Calculating the net force acting on a body which is being subjected to several different forces can help you to significantly simplify your job when modelling complex situations. This article will guide you using simple examples to illustrate its meaning and how to calculate it step by step.

How to calculate net force

  1. Draw all the forces acting on the body.
  2. Locate the coordinate system in a way that produces the minimum number of angles with the forces.
  3. Split each force in its horizontal and vertical components using its magnitude and the sine or cosine of each angle.
  4. Assign the correct signs to the components depending on the selected convention. 
  5. Add the horizontal and vertical components separately.
  6. Calculate the net force magnitude and direction based on the net horizontal and vertical components.

What is net force

Newton’s second law of motion relates the force applied to a body, F, and its resulting acceleration, a. It is expressed mathematically through the following equation, where the body’s mass, m, is the proportionality constant: 

F=ma(1)

Let’s do a thought experiment to try and understand what this equation means. Imagine you are at the grocery shop and want to move a cart around to put your groceries in. If the cart was initially at rest, meaning it was not moving, and you push it, it will start to roll at a certain speed, let’s say 1 m/s. In this case, the cart went from zero velocity to 1 m/s in a very short period of time.

Since there was a change in the cart’s velocity, we can say it was accelerated. If that change in velocity occurred, for example, in a timeframe of one second, we can say the acceleration was exactly 1 m/s2. Go ahead and read the section called “How to measure acceleration” to understand how we got this result. Now, according to equation 1, if there was an acceleration, there had to be also a force causing it, which is the one you applied when pushing the cart. The mass in the equation is, in this case, that of the cart, which is constant. This thought experiment is summarized by this image:

Now, you have a cart to put your groceries in. Perfect. But, what would happen if somebody rushes into the store, realizes there aren’t any other carts left and decides to grab your cart? Imagine you pull on it but the other person does it as well. Will the cart be accelerated by the forces acting upon it? In which direction will it finally move? Well, that depends on who is stronger, right? 

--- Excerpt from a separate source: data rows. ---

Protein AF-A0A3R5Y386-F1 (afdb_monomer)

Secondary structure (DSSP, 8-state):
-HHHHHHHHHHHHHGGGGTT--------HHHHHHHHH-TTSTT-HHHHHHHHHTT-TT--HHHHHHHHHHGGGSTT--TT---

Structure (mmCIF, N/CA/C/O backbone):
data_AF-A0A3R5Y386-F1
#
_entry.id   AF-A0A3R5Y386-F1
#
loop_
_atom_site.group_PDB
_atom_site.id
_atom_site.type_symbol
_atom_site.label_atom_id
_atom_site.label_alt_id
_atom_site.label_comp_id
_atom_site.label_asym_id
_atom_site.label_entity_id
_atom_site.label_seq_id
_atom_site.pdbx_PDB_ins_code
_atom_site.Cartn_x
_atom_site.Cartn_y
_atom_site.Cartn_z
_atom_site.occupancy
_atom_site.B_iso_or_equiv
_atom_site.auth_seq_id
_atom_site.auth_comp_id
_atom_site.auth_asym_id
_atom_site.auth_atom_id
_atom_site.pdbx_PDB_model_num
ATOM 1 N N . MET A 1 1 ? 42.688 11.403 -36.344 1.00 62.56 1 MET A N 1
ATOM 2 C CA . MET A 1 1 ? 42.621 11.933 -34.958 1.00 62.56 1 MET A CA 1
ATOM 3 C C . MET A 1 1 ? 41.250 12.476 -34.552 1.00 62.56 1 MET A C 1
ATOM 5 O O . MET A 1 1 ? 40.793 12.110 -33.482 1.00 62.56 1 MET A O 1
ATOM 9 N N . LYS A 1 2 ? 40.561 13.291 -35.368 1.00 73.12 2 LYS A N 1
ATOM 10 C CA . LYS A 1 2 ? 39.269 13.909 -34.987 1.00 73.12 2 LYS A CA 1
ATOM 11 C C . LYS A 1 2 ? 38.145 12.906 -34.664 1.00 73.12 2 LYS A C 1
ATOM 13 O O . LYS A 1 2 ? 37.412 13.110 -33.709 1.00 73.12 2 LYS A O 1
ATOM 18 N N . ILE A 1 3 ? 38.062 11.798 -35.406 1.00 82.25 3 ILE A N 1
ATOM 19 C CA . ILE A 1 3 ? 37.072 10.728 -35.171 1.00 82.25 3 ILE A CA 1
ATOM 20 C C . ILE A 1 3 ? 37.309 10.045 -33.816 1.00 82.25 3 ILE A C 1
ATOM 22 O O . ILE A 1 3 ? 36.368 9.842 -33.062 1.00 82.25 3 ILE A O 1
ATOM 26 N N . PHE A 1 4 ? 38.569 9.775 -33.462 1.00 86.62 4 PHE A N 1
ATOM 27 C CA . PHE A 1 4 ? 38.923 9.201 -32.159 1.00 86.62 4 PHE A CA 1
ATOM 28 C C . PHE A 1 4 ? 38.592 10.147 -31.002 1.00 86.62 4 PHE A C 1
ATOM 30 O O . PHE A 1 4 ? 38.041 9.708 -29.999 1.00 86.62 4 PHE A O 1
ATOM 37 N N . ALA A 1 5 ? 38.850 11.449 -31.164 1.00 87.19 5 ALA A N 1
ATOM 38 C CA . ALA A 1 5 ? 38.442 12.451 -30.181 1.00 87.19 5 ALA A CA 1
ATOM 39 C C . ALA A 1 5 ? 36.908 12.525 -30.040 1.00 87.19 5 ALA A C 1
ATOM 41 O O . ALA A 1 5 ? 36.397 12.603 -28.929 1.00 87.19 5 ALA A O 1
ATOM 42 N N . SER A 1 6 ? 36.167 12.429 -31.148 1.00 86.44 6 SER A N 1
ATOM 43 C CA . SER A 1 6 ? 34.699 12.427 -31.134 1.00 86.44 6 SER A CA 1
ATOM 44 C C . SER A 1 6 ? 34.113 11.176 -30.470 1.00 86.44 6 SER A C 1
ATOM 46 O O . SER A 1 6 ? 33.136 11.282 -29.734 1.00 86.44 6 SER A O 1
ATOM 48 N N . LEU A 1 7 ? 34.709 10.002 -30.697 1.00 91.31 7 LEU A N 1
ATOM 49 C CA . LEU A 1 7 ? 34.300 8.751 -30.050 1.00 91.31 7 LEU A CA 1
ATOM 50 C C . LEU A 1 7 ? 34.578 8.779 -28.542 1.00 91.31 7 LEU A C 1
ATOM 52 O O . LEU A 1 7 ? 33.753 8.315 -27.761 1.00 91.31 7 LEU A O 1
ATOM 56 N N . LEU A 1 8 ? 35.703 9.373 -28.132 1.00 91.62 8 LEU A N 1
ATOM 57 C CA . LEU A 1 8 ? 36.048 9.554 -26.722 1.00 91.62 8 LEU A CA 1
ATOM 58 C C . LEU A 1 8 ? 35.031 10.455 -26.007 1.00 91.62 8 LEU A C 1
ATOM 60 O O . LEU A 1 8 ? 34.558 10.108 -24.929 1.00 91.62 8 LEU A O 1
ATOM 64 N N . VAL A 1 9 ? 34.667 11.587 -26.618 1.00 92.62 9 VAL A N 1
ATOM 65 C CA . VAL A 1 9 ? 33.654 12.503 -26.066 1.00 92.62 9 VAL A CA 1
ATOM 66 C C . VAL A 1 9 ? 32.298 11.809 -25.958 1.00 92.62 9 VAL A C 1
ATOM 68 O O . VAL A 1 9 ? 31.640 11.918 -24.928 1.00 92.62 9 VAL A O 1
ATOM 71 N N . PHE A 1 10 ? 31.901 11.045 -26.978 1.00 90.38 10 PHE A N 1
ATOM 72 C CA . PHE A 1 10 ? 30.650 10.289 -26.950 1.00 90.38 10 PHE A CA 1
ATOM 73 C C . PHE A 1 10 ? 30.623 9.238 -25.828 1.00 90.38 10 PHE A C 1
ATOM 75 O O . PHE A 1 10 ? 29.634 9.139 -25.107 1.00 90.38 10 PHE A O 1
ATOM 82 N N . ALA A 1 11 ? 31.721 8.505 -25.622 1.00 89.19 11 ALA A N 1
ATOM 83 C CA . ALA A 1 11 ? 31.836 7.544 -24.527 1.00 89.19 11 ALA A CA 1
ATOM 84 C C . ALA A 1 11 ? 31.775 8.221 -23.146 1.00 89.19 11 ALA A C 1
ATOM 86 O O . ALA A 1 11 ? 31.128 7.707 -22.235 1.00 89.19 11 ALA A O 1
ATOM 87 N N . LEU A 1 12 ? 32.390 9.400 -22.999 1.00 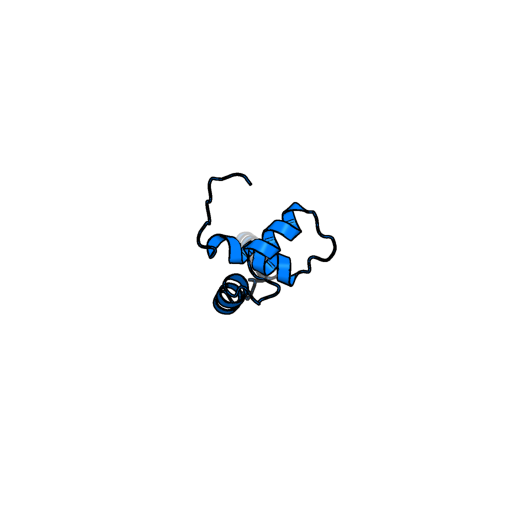89.06 12 LEU A N 1
ATOM 88 C CA . LEU A 1 12 ? 32.374 10.163 -21.749 1.00 89.06 12 LEU A CA 1
ATOM 89 C C . LEU A 1 12 ? 30.959 10.643 -21.377 1.00 89.06 12 LEU A C 1
ATOM 91 O O . LEU A 1 12 ? 30.605 10.666 -20.200 1.00 89.06 12 LEU A O 1
ATOM 95 N N . LEU A 1 13 ? 30.139 10.977 -22.379 1.00 87.69 13 LEU A N 1
ATOM 96 C CA . LEU A 1 13 ? 28.748 11.408 -22.197 1.00 87.69 13 LEU A CA 1
ATOM 97 C C . LEU A 1 13 ? 27.793 10.272 -21.795 1.00 87.69 13 LEU A C 1
ATOM 99 O O . LEU A 1 13 ? 26.701 10.557 -21.312 1.00 87.69 13 LEU A O 1
ATOM 103 N N . MET A 1 14 ? 28.188 9.005 -21.961 1.00 83.50 14 MET A N 1
ATOM 104 C CA . MET A 1 14 ? 27.374 7.836 -21.589 1.00 83.50 14 MET A CA 1
ATOM 105 C C . MET A 1 14 ? 27.625 7.349 -20.151 1.00 83.50 14 MET A C 1
ATOM 107 O O . MET A 1 14 ? 26.840 6.571 -19.622 1.00 83.50 14 MET A O 1
ATOM 111 N N . LEU A 1 15 ? 28.681 7.824 -19.481 1.00 79.44 15 LEU A N 1
ATOM 112 C CA . LEU A 1 15 ? 28.994 7.461 -18.092 1.00 79.44 15 LEU A CA 1
ATOM 113 C C . LEU A 1 15 ? 27.914 7.822 -17.044 1.00 79.44 15 LEU A C 1
ATOM 115 O O . LEU A 1 15 ? 27.742 7.041 -16.108 1.00 79.44 15 LEU A O 1
ATOM 119 N N . PRO A 1 16 ? 27.177 8.950 -17.129 1.00 80.25 16 PRO A N 1
ATOM 120 C CA . PRO A 1 16 ? 26.228 9.324 -16.080 1.00 80.25 16 PRO A CA 1
ATOM 121 C C . PRO A 1 16 ? 24.904 8.536 -16.092 1.00 80.25 16 PRO A C 1
ATOM 123 O O . PRO A 1 16 ? 24.112 8.690 -15.162 1.00 80.25 16 PRO A O 1
ATOM 126 N N . THR A 1 17 ? 24.627 7.685 -17.090 1.00 74.88 17 THR A N 1
ATOM 127 C CA . THR A 1 17 ? 23.305 7.037 -17.236 1.00 74.88 17 THR A CA 1
ATOM 128 C C . THR A 1 17 ? 23.008 5.965 -16.183 1.00 74.88 17 THR A C 1
ATOM 130 O O . THR A 1 17 ? 21.850 5.600 -16.004 1.00 74.88 17 THR A O 1
ATOM 133 N N . THR A 1 18 ? 24.015 5.454 -15.473 1.00 68.94 18 THR A N 1
ATOM 134 C CA . THR A 1 18 ? 23.844 4.390 -14.465 1.00 68.94 18 THR A CA 1
ATOM 135 C C . THR A 1 18 ? 23.636 4.918 -13.044 1.00 68.94 18 THR A C 1
ATOM 137 O O . THR A 1 18 ? 23.149 4.182 -12.189 1.00 68.94 18 THR A O 1
ATOM 140 N N . PHE A 1 19 ? 23.957 6.189 -12.781 1.00 70.50 19 PHE A N 1
ATOM 141 C CA . PHE A 1 19 ? 23.898 6.777 -11.436 1.00 70.50 19 PHE A CA 1
ATOM 142 C C . PHE A 1 19 ? 22.494 7.230 -11.015 1.00 70.50 19 PHE A C 1
ATOM 144 O O . PHE A 1 19 ? 22.246 7.417 -9.827 1.00 70.50 19 PHE A O 1
ATOM 151 N N . TYR A 1 20 ? 21.569 7.367 -11.967 1.00 72.75 20 TYR A N 1
ATOM 152 C CA . TYR A 1 20 ? 20.180 7.774 -11.724 1.00 72.75 20 TYR A CA 1
ATOM 153 C C . TYR A 1 20 ? 19.178 6.631 -11.928 1.00 72.75 20 TYR A C 1
ATOM 155 O O . TYR A 1 20 ? 18.014 6.871 -12.252 1.00 72.75 20 TYR A O 1
ATOM 163 N N . ALA A 1 21 ? 19.609 5.377 -11.763 1.00 73.44 21 ALA A N 1
ATOM 164 C CA . ALA A 1 21 ? 18.686 4.249 -11.811 1.00 73.44 21 ALA A CA 1
ATOM 165 C C . ALA A 1 21 ? 17.622 4.392 -10.708 1.00 73.44 21 ALA A C 1
ATOM 167 O O . ALA A 1 21 ? 17.944 4.649 -9.545 1.00 73.44 21 ALA A O 1
ATOM 168 N N . GLN A 1 22 ? 16.347 4.234 -11.073 1.00 74.81 22 GLN A N 1
ATOM 169 C CA . GLN A 1 22 ? 15.257 4.246 -10.101 1.00 74.81 22 GLN A CA 1
ATOM 170 C C . GLN A 1 22 ? 15.438 3.074 -9.134 1.00 74.81 22 GLN A C 1
ATOM 172 O O . GLN A 1 22 ? 15.659 1.935 -9.552 1.00 74.81 22 GLN A O 1
ATOM 177 N N . LYS A 1 23 ? 15.339 3.346 -7.829 1.00 76.88 23 LYS A N 1
ATOM 178 C CA . LYS A 1 23 ? 15.285 2.286 -6.824 1.00 76.88 23 LYS A CA 1
ATOM 179 C C . LYS A 1 23 ? 13.989 1.510 -7.039 1.00 76.88 23 LYS A C 1
ATOM 181 O O . LYS A 1 23 ? 12.911 2.061 -6.842 1.00 76.88 23 LYS A O 1
ATOM 186 N N . ILE A 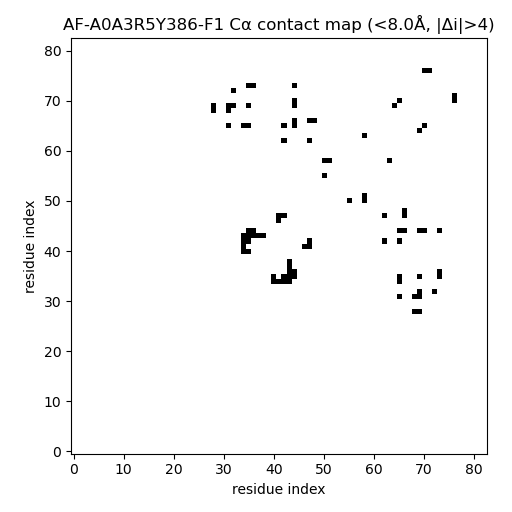1 24 ? 14.102 0.243 -7.430 1.00 77.69 24 ILE A N 1
ATOM 187 C CA . ILE A 1 24 ? 12.945 -0.649 -7.497 1.00 77.69 24 ILE A CA 1
ATOM 188 C C . ILE A 1 24 ? 12.458 -0.879 -6.066 1.00 77.69 24 ILE A C 1
ATOM 190 O O . ILE A 1 24 ? 13.225 -1.283 -5.187 1.00 77.69 24 ILE A O 1
ATOM 194 N N . SER A 1 25 ? 11.185 -0.585 -5.833 1.00 76.19 25 SER A N 1
ATOM 195 C CA . SER A 1 25 ? 10.499 -0.862 -4.577 1.00 76.19 25 SER A CA 1
ATOM 196 C C . SER A 1 25 ? 10.497 -2.374 -4.331 1.00 76.19 25 SER A C 1
ATOM 198 O O . SER A 1 25 ? 9.968 -3.127 -5.145 1.00 76.19 25 SER A O 1
ATOM 200 N N . ASN A 1 26 ? 11.087 -2.832 -3.224 1.00 87.19 26 ASN A N 1
ATOM 201 C CA . ASN A 1 26 ? 11.011 -4.236 -2.814 1.00 87.19 26 ASN A CA 1
ATOM 202 C C . ASN A 1 26 ? 9.709 -4.455 -2.032 1.00 87.19 26 ASN A C 1
ATOM 204 O O . ASN A 1 26 ? 9.695 -4.309 -0.811 1.00 87.19 26 ASN A O 1
ATOM 208 N N . ILE A 1 27 ? 8.616 -4.697 -2.755 1.00 90.81 27 ILE A N 1
ATOM 209 C CA . ILE A 1 27 ? 7.273 -4.853 -2.191 1.00 90.81 27 ILE A CA 1
ATOM 210 C C . ILE A 1 27 ? 6.940 -6.336 -2.049 1.00 90.81 27 ILE A C 1
ATOM 212 O O . ILE A 1 27 ? 7.025 -7.092 -3.014 1.00 90.81 27 ILE A O 1
ATOM 216 N N . ASP A 1 28 ? 6.531 -6.730 -0.846 1.00 94.56 28 ASP A N 1
ATOM 217 C CA . ASP A 1 28 ? 6.032 -8.070 -0.551 1.00 94.56 28 ASP A CA 1
ATOM 218 C C . ASP A 1 28 ? 4.510 -8.113 -0.752 1.00 94.56 28 ASP A C 1
ATOM 220 O O . ASP A 1 28 ? 3.730 -7.734 0.124 1.00 94.56 28 ASP A O 1
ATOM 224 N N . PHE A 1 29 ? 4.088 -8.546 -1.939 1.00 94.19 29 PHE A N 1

Let’s say you pull the cart with the same force as before but this time towards yourself. The person wanting to steal your cart does the same thing, but he or she is only half as strong as you. That person would be pulling the cart in the opposite direction as you with a force that is half as big as yours. In this case, the cart will end up moving towards you, since you are the stronger one, right? Nevertheless, the cart will not move as fast as before. Let’s see why: 

If you were able to move the cart from 0 m/s to 1 m/s in the course of one second before, you will probably reach a lower final velocity this time, since the other person is pulling in the opposite direction, thus slowing the cart down. Now, if the cart stealer’s force is half as yours, according to equation 1 the final acceleration of the cart will be half as before, so 0,5 m/s2. This means that after one second, the cart will move at 0,5 m/s. The next image will make things clear. See how the arrows representing the forces have different lengths? This is because Fyou is twice as big as Fcart stealer.

The difference in both cases —you pulling alone and you and the cart stealer pulling in opposite directions— is that the total force acting on the cart is different, and therefore the acceleration that is caused by it is also different. That total force must then be some type of sum of all of the forces acting on the cart. However, since forces are vectors that sum is of a special type: a vectorial sum

Vectors are physical entities which have a magnitude and a direction. Magnitude is the intensity of the vector and expresses how big the physical variable is. When talking about forces, the magnitude is measured in units called Newtons, named after sir Isaac Newton, who discovered the principle expressed by equation 1. In our previous cart-pulling example, we may say you were pulling the cart with a force of 1 Newton, or 1 N. Consequently, the cart stealer pulling opposite to you exerted a force of 0,5 N on the cart.

To simplify this exercise, we can draw the cart as a single point. Physicists use this type of simplifications all the time to make calculations easier. In this case, that point will have the same mass as the entire cart, kind of as if it had collapsed into a single point of space. This is why it is called the center of mass

For all our calculations, the center of mass will have the same effect as the entire cart, and it will be represented by a gray circle. We can now draw all forces acting on this point, a.k.a. our grocery cart:

You might have noticed we drew two yellow axes right in the center of the gray circle. This is called the coordinate system, which is a convention that helps us know what is “up” and “down” in our imaginary experiment. We have conveniently placed it with the x-axis pointing along the line formed by the two opposing force vectors. This helps us to simplify our calculations, since no angles are formed between the vectors and any of the axes of our coordinate system.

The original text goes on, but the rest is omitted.